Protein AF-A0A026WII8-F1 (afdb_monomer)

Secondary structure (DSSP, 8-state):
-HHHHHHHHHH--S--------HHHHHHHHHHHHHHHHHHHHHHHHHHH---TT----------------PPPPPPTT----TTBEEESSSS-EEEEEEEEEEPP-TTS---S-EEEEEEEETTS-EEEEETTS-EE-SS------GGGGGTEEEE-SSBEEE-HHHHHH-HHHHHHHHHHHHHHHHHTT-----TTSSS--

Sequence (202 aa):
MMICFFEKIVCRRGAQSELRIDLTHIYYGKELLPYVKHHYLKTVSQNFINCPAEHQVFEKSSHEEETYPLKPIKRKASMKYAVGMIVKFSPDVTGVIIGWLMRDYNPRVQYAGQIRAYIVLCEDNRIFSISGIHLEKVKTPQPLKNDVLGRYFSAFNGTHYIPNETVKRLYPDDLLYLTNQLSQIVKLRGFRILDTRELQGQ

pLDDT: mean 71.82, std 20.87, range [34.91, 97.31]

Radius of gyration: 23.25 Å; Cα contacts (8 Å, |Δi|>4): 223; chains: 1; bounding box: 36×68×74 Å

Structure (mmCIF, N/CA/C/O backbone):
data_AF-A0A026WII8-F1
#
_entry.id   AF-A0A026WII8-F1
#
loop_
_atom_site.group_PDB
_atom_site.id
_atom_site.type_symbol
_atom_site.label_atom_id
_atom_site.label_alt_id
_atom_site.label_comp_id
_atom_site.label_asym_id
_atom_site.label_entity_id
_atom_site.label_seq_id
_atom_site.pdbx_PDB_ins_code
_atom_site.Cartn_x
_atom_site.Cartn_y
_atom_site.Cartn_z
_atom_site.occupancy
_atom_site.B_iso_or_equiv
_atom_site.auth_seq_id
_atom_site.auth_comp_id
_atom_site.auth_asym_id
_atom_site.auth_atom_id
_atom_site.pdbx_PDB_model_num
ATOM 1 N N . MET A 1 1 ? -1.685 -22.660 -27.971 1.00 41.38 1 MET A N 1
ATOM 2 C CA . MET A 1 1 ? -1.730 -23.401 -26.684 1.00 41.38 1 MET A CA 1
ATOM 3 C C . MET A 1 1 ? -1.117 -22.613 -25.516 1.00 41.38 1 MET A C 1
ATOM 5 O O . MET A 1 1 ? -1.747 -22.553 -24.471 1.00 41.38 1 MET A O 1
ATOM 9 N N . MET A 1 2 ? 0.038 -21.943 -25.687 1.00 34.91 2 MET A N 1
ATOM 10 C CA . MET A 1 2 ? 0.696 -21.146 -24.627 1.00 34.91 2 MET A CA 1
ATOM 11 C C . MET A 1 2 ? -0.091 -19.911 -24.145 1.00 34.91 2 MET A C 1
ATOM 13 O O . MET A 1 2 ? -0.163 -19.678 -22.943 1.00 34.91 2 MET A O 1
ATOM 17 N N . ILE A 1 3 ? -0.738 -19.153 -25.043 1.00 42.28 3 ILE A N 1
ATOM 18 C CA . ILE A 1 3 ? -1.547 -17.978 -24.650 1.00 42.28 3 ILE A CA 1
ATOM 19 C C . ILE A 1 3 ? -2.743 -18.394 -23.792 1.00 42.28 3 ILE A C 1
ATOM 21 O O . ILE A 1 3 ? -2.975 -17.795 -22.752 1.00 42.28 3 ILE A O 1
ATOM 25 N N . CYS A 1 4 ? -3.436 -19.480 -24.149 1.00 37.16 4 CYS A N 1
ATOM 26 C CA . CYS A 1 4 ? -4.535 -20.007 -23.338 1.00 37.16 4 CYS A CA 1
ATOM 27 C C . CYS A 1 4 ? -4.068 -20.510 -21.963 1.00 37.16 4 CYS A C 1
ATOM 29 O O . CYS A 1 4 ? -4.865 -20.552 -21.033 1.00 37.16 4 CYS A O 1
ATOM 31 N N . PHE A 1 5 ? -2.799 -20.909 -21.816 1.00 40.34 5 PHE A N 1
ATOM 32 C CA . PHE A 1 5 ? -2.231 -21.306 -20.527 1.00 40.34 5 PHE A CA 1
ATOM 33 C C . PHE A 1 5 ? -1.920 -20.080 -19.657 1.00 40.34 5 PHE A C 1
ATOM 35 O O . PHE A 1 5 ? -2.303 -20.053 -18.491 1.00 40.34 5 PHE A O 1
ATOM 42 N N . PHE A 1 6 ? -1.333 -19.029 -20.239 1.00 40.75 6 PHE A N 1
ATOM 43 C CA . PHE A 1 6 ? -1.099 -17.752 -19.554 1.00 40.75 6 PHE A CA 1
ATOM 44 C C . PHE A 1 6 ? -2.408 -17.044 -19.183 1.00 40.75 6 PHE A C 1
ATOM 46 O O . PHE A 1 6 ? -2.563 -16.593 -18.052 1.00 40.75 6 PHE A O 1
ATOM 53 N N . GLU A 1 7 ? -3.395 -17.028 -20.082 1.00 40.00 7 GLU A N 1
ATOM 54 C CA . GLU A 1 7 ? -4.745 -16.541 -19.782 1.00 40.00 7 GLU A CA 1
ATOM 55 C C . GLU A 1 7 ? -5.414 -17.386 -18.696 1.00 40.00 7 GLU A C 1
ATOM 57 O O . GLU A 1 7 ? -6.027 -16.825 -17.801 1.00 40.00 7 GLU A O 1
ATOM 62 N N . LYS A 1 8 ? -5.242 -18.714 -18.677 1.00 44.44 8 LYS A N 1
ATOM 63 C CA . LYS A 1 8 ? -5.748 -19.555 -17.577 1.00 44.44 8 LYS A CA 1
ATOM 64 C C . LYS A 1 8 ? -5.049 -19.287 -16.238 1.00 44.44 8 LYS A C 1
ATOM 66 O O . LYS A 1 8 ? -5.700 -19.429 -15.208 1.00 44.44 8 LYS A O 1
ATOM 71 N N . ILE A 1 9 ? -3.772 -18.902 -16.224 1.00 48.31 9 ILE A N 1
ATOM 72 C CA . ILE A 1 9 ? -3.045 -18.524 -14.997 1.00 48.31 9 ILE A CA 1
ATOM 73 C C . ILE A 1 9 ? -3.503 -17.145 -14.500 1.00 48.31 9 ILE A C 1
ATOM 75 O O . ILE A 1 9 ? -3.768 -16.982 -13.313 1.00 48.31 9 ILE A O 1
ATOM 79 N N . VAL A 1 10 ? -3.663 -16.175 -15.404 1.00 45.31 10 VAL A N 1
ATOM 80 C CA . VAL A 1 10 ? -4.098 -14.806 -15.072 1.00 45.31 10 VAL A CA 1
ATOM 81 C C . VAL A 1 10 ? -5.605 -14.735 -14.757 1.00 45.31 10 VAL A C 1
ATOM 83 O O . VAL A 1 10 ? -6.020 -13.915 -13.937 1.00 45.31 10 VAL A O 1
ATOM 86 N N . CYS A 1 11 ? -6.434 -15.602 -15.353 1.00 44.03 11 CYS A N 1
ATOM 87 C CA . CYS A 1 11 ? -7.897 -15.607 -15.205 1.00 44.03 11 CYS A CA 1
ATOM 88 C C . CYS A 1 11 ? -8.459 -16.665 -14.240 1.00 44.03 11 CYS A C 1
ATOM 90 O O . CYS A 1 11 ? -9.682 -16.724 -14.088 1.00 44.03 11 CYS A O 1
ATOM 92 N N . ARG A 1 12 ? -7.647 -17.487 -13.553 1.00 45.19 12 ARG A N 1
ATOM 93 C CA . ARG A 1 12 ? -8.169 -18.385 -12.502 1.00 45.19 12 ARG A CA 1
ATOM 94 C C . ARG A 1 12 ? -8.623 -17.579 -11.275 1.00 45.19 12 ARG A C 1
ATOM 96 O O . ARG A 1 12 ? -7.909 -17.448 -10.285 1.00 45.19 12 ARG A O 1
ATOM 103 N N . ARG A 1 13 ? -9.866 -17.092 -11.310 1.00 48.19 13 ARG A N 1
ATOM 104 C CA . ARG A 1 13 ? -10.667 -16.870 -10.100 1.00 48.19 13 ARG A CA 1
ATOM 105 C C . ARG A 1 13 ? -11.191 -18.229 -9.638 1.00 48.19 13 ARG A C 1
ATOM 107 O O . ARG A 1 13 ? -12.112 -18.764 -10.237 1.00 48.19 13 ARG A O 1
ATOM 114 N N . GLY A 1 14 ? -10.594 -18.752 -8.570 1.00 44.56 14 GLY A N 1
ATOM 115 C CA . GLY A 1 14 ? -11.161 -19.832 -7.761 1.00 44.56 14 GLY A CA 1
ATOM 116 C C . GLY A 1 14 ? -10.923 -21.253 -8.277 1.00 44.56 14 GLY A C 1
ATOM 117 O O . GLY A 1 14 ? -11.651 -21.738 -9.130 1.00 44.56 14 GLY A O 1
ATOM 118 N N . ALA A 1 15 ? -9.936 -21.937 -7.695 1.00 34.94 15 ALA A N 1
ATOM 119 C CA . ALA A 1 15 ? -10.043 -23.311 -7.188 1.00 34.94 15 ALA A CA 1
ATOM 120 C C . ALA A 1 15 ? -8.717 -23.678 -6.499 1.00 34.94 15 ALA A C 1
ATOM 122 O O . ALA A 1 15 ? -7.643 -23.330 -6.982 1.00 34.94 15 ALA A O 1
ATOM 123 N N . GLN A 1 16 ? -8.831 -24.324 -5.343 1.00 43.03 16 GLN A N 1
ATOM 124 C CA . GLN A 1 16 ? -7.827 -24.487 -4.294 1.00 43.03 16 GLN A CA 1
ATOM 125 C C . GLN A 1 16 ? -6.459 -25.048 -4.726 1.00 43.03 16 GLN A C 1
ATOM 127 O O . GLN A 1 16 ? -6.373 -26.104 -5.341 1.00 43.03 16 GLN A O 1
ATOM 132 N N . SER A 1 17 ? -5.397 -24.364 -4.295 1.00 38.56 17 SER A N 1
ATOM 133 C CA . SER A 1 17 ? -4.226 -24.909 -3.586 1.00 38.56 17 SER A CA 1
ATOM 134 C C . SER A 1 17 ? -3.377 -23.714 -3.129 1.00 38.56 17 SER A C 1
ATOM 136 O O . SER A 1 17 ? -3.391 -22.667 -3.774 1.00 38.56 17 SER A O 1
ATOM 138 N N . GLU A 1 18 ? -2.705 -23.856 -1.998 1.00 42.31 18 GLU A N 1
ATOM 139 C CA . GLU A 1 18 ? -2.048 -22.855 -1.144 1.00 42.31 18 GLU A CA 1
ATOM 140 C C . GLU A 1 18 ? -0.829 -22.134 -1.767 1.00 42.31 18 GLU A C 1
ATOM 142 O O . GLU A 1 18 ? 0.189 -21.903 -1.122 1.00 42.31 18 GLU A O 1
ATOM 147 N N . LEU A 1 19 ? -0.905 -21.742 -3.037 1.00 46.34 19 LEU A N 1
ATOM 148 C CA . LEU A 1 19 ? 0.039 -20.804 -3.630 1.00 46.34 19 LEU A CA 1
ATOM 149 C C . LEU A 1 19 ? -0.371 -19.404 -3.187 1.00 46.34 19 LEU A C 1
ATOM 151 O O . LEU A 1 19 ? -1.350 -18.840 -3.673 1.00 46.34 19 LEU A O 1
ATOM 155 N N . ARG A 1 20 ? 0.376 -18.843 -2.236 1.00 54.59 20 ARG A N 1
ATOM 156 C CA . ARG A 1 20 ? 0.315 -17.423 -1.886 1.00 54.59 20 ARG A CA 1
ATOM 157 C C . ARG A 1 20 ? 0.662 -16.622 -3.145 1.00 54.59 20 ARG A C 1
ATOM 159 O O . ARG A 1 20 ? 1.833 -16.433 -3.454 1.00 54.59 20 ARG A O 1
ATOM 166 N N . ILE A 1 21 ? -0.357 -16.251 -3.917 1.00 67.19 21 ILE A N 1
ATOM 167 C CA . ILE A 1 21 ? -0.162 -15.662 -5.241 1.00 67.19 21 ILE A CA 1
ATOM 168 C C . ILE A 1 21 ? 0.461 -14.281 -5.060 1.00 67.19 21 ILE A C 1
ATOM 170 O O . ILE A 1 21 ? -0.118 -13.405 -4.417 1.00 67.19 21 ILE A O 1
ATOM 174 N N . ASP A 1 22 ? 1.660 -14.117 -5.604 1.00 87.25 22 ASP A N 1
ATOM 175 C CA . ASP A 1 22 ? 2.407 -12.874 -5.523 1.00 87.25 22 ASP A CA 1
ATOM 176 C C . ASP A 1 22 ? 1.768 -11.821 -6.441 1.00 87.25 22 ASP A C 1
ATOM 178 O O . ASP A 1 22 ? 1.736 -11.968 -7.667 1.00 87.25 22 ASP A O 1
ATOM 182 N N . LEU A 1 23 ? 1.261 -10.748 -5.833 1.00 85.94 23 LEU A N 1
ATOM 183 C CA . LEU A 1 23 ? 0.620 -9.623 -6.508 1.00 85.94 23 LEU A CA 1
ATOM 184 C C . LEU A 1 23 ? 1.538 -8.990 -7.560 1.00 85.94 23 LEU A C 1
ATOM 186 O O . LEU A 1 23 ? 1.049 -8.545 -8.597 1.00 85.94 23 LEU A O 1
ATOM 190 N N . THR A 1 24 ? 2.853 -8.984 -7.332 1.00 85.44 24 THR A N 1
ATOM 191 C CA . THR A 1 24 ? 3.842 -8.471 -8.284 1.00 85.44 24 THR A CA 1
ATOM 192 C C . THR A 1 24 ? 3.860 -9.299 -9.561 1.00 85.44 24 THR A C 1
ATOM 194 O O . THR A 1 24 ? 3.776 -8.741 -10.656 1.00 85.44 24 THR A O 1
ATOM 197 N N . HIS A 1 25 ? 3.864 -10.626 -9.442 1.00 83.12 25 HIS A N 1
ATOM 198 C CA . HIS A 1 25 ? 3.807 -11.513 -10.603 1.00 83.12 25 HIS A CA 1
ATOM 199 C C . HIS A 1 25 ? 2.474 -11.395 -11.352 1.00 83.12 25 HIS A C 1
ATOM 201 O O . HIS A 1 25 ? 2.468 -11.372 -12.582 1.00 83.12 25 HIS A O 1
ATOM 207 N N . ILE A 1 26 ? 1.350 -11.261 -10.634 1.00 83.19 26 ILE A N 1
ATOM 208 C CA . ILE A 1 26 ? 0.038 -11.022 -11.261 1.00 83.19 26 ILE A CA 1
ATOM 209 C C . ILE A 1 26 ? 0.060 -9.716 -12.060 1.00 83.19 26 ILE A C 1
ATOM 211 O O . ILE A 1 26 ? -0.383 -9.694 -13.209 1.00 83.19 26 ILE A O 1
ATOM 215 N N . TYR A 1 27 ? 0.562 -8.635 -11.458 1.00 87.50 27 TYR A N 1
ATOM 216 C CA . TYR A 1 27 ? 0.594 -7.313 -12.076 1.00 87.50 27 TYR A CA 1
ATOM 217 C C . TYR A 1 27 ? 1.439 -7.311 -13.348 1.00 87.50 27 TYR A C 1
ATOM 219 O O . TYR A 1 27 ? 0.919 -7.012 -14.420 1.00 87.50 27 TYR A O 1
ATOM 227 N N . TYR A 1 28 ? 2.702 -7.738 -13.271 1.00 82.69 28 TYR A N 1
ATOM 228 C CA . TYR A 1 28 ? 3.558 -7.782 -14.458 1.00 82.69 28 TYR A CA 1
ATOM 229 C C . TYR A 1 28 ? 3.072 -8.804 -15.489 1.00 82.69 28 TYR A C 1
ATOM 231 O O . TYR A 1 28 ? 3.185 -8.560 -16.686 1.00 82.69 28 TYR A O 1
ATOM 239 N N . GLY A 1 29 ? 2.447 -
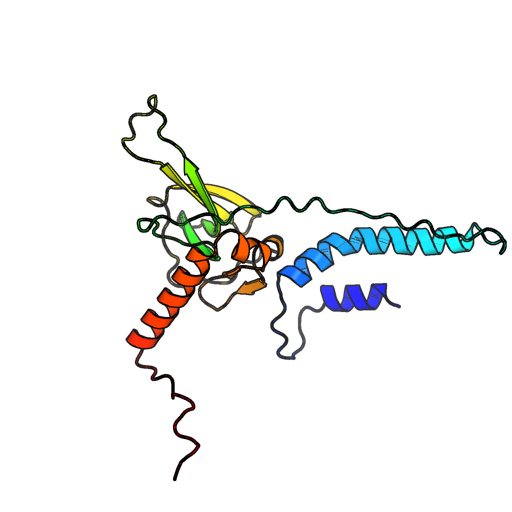9.903 -15.058 1.00 81.00 29 GLY A N 1
ATOM 240 C CA . GLY A 1 29 ? 1.775 -10.831 -15.964 1.00 81.00 29 GLY A CA 1
ATOM 241 C C . GLY A 1 29 ? 0.661 -10.159 -16.775 1.00 81.00 29 GLY A C 1
ATOM 242 O O . GLY A 1 29 ? 0.572 -10.384 -17.981 1.00 81.00 29 GLY A O 1
ATOM 243 N N . LYS A 1 30 ? -0.155 -9.302 -16.145 1.00 83.12 30 LYS A N 1
ATOM 244 C CA . LYS A 1 30 ? -1.197 -8.509 -16.823 1.00 83.12 30 LYS A CA 1
ATOM 245 C C . LYS A 1 30 ? -0.606 -7.438 -17.741 1.00 83.12 30 LYS A C 1
ATOM 247 O O . LYS A 1 30 ? -1.070 -7.320 -18.870 1.00 83.12 30 LYS A O 1
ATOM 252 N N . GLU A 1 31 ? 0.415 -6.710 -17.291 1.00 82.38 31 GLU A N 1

[PROMPT]: Could you write out, exactly as they stand, only the lines above that begin at the line with "ATOM 53 N N" and stop after the line with "ATOM 90 O O"?

[SOLUTION FOR THIS TASK]:
ATOM 53 N N . GLU A 1 7 ? -3.395 -17.028 -20.082 1.00 40.00 7 GLU A N 1
ATOM 54 C CA . GLU A 1 7 ? -4.745 -16.541 -19.782 1.00 40.00 7 GLU A CA 1
ATOM 55 C C . GLU A 1 7 ? -5.414 -17.386 -18.696 1.00 40.00 7 GLU A C 1
ATOM 57 O O . GLU A 1 7 ? -6.027 -16.825 -17.801 1.00 40.00 7 GLU A O 1
ATOM 62 N N . LYS A 1 8 ? -5.242 -18.714 -18.677 1.00 44.44 8 LYS A N 1
ATOM 63 C CA . LYS A 1 8 ? -5.748 -19.555 -17.577 1.00 44.44 8 LYS A CA 1
ATOM 64 C C . LYS A 1 8 ? -5.049 -19.287 -16.238 1.00 44.44 8 LYS A C 1
ATOM 66 O O . LYS A 1 8 ? -5.700 -19.429 -15.208 1.00 44.44 8 LYS A O 1
ATOM 71 N N . ILE A 1 9 ? -3.772 -18.902 -16.224 1.00 48.31 9 ILE A N 1
ATOM 72 C CA . ILE A 1 9 ? -3.045 -18.524 -14.997 1.00 48.31 9 ILE A CA 1
ATOM 73 C C . ILE A 1 9 ? -3.503 -17.145 -14.500 1.00 48.31 9 ILE A C 1
ATOM 75 O O . ILE A 1 9 ? -3.768 -16.982 -13.313 1.00 48.31 9 ILE A O 1
ATOM 79 N N . VAL A 1 10 ? -3.663 -16.175 -15.404 1.00 45.31 10 VAL A N 1
ATOM 80 C CA . VAL A 1 10 ? -4.098 -14.806 -15.072 1.00 45.31 10 VAL A CA 1
ATOM 81 C C . VAL A 1 10 ? -5.605 -14.735 -14.757 1.00 45.31 10 VAL A C 1
ATOM 83 O O . VAL A 1 10 ? -6.020 -13.915 -13.937 1.00 45.31 10 VAL A O 1
ATOM 86 N N . CYS A 1 11 ? -6.434 -15.602 -15.353 1.00 44.03 11 CYS A N 1
ATOM 87 C CA . CYS A 1 11 ? -7.897 -15.607 -15.205 1.00 44.03 11 CYS A CA 1
ATOM 88 C C . CYS A 1 11 ? -8.459 -16.665 -14.240 1.00 44.03 11 CYS A C 1
ATOM 90 O O . CYS A 1 11 ? -9.682 -16.724 -14.088 1.00 44.03 11 CYS A O 1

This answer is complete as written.